大きいのは神か、それとも宇宙か

神がなさった良いこと。今ひとつは、人に知恵を与えてくださっていること。

いや、変な誤解をされたり、妙な期待をされたら困るので、念のために言っておくが、神が私に知恵を授けたからといって、私が天才になったとか、頭が良くなったとか、そういうことではない。実に残念なことではあるが。まぁ、考えてもみれば、もし本気で賢くなりたいと願うなら、これは神にすがるだけでは十分ではないだろうし、それなりに努力もしないといけないのだろうと思う。確かに神は良いお方であり、求める人々には惜しむことなく与えてくださることに疑いはないのだが、だからと言って人を甘やかすようなこともされないだろう。

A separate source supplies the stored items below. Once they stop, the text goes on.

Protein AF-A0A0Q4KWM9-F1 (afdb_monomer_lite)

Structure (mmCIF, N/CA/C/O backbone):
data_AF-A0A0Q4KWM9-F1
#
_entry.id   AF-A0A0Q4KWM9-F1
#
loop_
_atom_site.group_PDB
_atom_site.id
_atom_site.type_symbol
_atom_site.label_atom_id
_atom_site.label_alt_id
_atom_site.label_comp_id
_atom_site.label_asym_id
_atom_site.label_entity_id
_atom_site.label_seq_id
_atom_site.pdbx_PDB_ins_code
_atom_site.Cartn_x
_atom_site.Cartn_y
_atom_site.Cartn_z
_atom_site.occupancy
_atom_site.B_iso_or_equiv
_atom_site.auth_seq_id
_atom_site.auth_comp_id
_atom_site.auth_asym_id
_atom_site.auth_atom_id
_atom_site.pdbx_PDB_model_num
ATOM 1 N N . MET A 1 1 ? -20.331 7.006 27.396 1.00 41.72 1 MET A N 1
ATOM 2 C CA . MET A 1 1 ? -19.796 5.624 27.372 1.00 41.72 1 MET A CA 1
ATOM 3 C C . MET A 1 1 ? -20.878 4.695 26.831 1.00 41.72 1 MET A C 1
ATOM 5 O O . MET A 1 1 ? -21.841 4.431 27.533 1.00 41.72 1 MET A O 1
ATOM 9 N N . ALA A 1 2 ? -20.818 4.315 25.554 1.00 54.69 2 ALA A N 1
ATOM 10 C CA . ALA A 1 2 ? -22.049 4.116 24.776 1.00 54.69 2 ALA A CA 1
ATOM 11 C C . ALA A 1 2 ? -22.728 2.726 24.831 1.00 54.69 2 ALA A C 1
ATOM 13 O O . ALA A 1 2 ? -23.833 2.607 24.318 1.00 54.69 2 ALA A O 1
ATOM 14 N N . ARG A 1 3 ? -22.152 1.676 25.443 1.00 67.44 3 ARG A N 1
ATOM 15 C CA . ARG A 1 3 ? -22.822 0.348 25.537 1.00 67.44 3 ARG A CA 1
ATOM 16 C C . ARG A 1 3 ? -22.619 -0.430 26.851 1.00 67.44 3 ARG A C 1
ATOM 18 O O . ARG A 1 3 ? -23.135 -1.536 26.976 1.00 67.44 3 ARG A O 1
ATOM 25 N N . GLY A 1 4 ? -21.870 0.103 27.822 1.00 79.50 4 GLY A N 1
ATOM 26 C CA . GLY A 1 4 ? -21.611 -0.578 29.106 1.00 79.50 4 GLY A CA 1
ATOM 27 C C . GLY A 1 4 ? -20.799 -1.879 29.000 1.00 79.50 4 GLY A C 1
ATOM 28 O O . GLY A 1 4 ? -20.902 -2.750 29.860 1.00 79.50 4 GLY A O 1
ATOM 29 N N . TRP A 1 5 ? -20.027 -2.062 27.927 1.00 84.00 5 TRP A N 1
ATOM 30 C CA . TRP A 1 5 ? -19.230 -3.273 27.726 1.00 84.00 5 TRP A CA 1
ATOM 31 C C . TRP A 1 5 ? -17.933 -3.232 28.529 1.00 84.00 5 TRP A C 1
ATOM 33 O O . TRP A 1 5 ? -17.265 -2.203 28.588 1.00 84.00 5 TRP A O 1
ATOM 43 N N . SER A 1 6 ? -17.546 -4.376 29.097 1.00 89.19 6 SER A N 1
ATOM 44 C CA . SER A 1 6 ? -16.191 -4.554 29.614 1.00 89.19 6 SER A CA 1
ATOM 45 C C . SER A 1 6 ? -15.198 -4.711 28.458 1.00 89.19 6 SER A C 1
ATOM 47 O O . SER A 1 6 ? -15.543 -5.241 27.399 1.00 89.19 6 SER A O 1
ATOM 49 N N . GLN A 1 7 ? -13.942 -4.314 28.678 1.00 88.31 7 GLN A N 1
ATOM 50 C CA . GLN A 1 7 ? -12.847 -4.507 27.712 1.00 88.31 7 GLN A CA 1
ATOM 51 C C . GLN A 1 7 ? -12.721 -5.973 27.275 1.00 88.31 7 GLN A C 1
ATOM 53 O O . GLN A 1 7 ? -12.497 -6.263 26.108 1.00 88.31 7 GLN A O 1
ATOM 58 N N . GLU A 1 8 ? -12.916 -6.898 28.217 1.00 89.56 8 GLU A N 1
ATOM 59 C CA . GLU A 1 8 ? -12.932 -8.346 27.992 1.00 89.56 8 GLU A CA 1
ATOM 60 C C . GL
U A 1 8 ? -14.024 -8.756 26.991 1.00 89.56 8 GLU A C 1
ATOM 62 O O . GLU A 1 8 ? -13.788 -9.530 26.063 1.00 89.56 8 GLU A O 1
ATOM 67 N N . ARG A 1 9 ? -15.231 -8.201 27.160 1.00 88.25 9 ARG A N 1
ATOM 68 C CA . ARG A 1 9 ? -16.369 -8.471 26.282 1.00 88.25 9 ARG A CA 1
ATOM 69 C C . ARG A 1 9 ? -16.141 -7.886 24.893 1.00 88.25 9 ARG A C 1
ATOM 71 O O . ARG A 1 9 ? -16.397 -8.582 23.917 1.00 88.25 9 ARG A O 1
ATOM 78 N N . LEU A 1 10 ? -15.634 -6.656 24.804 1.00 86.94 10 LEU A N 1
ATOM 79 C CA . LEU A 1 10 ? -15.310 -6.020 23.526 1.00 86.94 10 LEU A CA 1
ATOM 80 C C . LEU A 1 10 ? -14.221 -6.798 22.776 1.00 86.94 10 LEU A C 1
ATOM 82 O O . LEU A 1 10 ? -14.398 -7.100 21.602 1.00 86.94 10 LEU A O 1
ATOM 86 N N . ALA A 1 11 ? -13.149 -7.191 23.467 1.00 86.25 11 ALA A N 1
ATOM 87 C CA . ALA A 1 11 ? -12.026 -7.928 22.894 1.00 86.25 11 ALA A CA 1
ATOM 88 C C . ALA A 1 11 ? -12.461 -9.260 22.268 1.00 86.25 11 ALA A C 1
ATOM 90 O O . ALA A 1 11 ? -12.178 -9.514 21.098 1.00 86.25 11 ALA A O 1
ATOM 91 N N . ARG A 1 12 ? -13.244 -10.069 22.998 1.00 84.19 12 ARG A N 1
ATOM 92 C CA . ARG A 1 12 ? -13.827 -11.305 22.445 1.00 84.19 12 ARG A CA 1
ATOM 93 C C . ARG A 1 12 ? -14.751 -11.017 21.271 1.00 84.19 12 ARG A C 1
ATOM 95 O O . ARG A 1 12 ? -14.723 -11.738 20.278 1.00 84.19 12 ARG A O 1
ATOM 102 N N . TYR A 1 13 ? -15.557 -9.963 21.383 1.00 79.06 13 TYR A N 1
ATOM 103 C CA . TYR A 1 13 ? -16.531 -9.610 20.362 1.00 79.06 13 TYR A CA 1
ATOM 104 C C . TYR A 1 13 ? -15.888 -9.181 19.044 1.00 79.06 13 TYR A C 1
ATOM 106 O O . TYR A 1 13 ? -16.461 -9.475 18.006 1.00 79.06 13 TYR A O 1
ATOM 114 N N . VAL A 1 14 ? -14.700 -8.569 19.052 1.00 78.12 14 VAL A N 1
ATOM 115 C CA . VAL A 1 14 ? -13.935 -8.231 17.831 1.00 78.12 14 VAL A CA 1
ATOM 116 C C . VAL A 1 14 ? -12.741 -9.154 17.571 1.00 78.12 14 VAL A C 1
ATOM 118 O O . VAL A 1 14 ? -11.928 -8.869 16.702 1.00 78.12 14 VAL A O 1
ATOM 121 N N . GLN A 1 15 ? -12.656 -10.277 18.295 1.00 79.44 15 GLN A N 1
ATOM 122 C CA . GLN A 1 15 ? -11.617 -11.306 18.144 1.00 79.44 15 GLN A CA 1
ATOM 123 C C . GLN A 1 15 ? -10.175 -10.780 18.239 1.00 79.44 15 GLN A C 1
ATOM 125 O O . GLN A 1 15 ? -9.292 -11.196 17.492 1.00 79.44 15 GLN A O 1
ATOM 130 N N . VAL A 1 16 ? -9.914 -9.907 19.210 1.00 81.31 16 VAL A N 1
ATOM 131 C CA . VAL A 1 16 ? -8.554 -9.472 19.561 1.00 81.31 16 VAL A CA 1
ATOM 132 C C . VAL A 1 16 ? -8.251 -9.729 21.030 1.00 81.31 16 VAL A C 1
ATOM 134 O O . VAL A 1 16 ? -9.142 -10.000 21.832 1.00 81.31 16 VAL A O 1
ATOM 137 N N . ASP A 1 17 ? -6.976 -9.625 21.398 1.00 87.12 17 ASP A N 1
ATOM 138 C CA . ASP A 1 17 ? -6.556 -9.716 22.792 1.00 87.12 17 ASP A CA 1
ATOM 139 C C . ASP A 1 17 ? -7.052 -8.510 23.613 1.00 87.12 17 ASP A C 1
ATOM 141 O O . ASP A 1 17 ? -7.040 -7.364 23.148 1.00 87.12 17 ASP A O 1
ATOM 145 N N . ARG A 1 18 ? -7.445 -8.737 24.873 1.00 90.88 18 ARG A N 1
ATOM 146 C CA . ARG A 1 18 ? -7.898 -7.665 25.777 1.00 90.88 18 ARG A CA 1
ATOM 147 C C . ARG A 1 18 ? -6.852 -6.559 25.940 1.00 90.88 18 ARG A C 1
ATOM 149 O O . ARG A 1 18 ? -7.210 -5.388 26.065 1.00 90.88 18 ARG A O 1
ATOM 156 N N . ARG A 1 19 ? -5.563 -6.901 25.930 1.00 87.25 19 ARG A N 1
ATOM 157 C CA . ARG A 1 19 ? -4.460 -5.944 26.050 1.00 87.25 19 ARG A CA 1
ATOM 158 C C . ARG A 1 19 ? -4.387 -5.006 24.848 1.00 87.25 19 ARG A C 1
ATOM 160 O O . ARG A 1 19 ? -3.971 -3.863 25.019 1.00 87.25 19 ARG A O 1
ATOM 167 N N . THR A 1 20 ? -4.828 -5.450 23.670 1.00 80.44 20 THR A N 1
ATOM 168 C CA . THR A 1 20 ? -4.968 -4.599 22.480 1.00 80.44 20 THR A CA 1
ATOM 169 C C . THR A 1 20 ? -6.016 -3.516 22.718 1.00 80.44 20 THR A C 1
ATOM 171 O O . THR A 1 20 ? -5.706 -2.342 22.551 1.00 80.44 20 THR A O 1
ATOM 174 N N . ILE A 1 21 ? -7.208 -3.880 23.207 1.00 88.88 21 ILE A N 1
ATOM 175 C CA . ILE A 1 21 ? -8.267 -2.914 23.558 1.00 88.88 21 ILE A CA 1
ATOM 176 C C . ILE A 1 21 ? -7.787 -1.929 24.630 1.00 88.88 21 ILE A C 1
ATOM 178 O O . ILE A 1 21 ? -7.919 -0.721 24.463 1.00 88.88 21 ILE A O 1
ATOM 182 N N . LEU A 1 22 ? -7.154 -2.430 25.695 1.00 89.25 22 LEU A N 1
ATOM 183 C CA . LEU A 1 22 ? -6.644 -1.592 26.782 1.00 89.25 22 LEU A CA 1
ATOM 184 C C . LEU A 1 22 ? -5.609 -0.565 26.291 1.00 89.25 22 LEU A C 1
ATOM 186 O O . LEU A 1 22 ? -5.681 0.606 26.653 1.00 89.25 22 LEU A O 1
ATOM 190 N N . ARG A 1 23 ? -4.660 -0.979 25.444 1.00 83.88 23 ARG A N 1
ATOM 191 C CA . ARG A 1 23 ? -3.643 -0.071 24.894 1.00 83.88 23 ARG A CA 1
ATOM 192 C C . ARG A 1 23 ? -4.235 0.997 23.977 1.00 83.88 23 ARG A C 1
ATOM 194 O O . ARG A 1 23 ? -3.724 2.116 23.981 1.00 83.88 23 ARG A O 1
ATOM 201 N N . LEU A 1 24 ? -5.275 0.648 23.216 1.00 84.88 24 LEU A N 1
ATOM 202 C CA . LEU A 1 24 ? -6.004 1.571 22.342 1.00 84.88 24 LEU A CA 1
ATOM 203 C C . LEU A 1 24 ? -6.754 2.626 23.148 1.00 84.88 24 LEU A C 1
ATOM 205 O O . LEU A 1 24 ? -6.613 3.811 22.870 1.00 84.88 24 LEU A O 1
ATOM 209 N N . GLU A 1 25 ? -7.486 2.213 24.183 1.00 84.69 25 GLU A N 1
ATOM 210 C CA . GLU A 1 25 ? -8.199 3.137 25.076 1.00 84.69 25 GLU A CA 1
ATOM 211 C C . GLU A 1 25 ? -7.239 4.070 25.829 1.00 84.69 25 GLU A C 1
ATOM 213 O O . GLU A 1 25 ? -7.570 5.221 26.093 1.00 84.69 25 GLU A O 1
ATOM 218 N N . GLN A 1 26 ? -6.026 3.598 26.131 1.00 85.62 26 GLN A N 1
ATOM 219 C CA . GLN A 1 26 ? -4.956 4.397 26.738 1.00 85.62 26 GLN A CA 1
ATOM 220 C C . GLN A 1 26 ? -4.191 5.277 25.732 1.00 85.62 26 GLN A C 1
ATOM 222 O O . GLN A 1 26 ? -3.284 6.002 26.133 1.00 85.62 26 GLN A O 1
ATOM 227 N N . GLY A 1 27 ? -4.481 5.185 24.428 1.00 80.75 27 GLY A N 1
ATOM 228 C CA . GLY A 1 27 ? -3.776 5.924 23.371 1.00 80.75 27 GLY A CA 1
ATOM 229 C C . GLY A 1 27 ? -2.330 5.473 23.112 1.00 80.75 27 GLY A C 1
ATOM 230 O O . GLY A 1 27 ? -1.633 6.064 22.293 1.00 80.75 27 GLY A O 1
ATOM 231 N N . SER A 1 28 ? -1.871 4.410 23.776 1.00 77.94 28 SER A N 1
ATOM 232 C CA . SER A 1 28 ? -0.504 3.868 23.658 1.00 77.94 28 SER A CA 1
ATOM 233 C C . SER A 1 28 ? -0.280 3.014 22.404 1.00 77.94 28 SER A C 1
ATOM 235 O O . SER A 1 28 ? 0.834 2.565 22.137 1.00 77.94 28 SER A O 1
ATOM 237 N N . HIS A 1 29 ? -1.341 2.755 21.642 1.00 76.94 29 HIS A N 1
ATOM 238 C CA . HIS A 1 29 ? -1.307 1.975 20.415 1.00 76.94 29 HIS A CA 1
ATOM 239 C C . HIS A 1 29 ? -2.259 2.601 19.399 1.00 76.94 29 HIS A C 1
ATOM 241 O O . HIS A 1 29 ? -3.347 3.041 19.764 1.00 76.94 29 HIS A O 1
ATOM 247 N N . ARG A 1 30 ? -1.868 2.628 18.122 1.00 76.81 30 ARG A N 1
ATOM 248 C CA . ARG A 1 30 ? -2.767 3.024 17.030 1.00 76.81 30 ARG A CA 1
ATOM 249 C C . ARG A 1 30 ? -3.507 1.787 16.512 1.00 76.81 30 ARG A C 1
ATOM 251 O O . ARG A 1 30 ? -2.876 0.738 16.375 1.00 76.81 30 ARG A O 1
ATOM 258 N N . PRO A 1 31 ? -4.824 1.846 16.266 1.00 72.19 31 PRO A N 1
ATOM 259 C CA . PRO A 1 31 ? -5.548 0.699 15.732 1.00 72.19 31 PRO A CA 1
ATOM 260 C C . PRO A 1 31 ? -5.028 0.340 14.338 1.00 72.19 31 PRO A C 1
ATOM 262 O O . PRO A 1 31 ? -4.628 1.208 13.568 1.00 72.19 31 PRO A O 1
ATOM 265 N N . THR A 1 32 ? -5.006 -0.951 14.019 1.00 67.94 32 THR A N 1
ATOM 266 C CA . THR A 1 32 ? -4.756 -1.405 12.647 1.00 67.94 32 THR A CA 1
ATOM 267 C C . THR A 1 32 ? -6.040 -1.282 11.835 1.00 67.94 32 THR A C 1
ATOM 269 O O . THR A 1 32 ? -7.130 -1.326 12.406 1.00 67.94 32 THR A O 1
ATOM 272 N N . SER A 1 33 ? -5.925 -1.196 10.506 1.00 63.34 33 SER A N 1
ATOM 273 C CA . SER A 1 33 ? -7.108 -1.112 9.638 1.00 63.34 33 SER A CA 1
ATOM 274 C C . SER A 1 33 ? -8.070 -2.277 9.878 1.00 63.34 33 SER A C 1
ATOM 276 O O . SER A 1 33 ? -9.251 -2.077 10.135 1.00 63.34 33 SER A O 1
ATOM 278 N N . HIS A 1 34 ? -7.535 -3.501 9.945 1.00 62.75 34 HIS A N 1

さて賢くなったわけではないから、私にはまだまだ分からないことが多い。例えばの話をしよう。じめじめとしたちょうど今くらいの時期は空気が霞がかっているためか、仮に雲一つなく夜空が晴れ渡っていたとしても、星を見たとしてそれはわずかであろう。ましてや、私の住むところは高い山の上でもなければ、街の灯りから遠く離れた自然の中でもないから、なおさらである。ところでまだ空気が乾いて澄んでいた時期、横浜よりは標高もあり、街の灯りも微かな栃木の小さな街に出張で滞在していた頃、晴れた夜空を見上げたら、横浜で見えるよりも多くの星を見ることができた。さて、そこで私の頭にはこのようなことが思い浮かんだ。我々の住む地球の属する銀河系には一千億以上の恒星があり、観測可能な宇宙にはそれと同じくらいの銀河があるという。もはや私の頭では理解できない規模であり、想像すら及ばない。ただ宇宙の大きさに圧倒されるのである。

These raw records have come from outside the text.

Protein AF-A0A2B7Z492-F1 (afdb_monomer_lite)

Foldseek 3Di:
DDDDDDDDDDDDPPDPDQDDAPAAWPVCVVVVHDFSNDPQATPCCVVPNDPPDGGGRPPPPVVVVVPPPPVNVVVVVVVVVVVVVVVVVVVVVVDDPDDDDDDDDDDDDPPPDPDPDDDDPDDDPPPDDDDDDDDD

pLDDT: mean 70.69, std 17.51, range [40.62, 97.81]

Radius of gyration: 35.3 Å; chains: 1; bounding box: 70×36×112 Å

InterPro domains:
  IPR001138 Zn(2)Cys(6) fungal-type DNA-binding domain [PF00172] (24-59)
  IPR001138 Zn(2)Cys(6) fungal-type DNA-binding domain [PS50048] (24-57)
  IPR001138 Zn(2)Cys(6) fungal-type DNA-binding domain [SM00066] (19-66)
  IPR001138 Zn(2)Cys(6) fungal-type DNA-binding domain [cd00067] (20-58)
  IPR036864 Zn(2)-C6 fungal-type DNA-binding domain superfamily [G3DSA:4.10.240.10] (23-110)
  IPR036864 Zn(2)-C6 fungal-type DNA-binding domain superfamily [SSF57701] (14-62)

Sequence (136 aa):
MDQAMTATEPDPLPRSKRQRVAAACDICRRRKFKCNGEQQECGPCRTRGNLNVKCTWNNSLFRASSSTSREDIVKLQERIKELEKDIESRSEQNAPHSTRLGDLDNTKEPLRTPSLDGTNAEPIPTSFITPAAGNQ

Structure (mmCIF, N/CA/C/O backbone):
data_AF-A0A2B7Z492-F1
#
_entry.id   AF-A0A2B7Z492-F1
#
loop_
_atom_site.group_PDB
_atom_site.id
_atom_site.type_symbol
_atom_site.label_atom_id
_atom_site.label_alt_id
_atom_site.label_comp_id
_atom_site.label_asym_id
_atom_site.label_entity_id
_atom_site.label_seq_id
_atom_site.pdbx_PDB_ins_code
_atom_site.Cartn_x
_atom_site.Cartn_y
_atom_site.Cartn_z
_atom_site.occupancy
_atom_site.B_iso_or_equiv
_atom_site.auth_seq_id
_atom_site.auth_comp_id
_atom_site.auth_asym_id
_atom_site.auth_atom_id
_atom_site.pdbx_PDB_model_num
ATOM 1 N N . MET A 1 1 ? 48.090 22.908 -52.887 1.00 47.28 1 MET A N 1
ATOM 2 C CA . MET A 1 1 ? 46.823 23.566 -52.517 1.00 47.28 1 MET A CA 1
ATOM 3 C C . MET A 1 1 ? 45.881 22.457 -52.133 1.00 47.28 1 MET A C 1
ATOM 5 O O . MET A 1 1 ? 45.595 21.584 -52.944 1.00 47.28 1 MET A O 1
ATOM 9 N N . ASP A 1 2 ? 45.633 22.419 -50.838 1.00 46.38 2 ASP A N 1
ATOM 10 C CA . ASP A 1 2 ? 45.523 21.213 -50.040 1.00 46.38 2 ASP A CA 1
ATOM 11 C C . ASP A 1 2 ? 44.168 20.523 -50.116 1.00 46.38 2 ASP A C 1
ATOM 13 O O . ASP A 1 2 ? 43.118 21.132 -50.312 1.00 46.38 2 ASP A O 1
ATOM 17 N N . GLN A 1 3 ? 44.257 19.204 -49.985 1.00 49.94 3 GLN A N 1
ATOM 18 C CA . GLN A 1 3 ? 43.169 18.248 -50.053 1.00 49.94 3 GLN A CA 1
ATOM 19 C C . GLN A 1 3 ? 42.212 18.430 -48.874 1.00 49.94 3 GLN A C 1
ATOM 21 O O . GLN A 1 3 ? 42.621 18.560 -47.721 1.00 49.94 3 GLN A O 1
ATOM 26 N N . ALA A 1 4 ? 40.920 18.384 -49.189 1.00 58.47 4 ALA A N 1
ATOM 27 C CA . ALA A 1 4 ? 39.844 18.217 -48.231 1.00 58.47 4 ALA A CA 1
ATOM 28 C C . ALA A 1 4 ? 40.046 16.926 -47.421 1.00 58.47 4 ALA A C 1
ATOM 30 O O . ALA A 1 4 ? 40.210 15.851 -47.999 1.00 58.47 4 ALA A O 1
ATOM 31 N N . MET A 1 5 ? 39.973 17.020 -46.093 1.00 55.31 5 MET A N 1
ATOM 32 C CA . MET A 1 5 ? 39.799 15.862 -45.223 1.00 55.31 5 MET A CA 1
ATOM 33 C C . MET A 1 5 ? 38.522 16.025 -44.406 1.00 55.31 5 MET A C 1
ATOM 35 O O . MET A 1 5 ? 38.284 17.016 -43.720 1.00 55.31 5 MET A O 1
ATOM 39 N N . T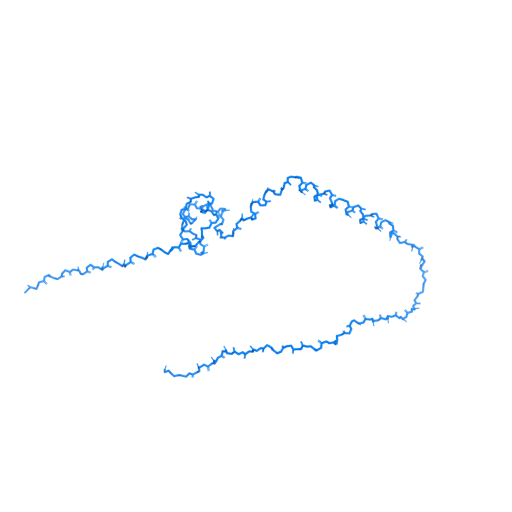HR A 1 6 ? 37.680 15.026 -44.611 1.00 53.38 6 THR A N 1
ATOM 40 C CA . THR A 1 6 ? 36.308 14.821 -44.178 1.00 53.38 6 THR A CA 1
ATOM 41 C C . THR A 1 6 ? 36.183 14.704 -42.665 1.00 53.38 6 THR A C 1
ATOM 43 O O . THR A 1 6 ? 36.996 14.045 -42.020 1.00 53.38 6 THR A O 1
ATOM 46 N N . ALA A 1 7 ? 35.123 15.302 -42.121 1.00 54.03 7 ALA A N 1
ATOM 47 C CA . ALA A 1 7 ? 34.719 15.170 -40.730 1.00 54.03 7 ALA A CA 1
ATOM 48 C C . ALA A 1 7 ? 34.532 13.692 -40.342 1.00 54.03 7 ALA A C 1
ATOM 50 O O . ALA A 1 7 ? 33.738 12.975 -40.951 1.00 54.03 7 ALA A O 1
ATOM 51 N N . THR A 1 8 ? 35.264 13.252 -39.320 1.00 54.12 8 THR A N 1
ATOM 52 C CA . THR A 1 8 ? 35.057 11.968 -38.651 1.00 54.12 8 THR A CA 1
ATOM 53 C C . THR A 1 8 ? 33.744 12.035 -37.871 1.00 54.12 8 THR A C 1
ATOM 55 O O . THR A 1 8 ? 33.665 12.671 -36.822 1.00 54.12 8 THR A O 1
ATOM 58 N N . GLU A 1 9 ? 32.709 11.405 -38.423 1.00 62.66 9 GLU A N 1
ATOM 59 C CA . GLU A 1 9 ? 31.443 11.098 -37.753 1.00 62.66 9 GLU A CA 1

そこまで考えて、それらを創造された神の偉大さを素直に認めればよいのだろうが、中途半端に頭を働かせてしまうので、このような疑問が出てくる。「果たして、この宇宙と、神と、どちらが大きいのだろうか?」

だがそんなことは、いくら考えたところで分かるわけがない。

しかし神は人に知恵を与えてくださったはずである。その知恵で答えを探ることができるのではないだろうか、などと思いを巡らしたところで、ふと気づかされるのである。目に見えない神と目に見える星々を比較することに意味はあるのだろうか、無限の神と有限の宇宙を同列に考えることに意味はあるのだろうか、と。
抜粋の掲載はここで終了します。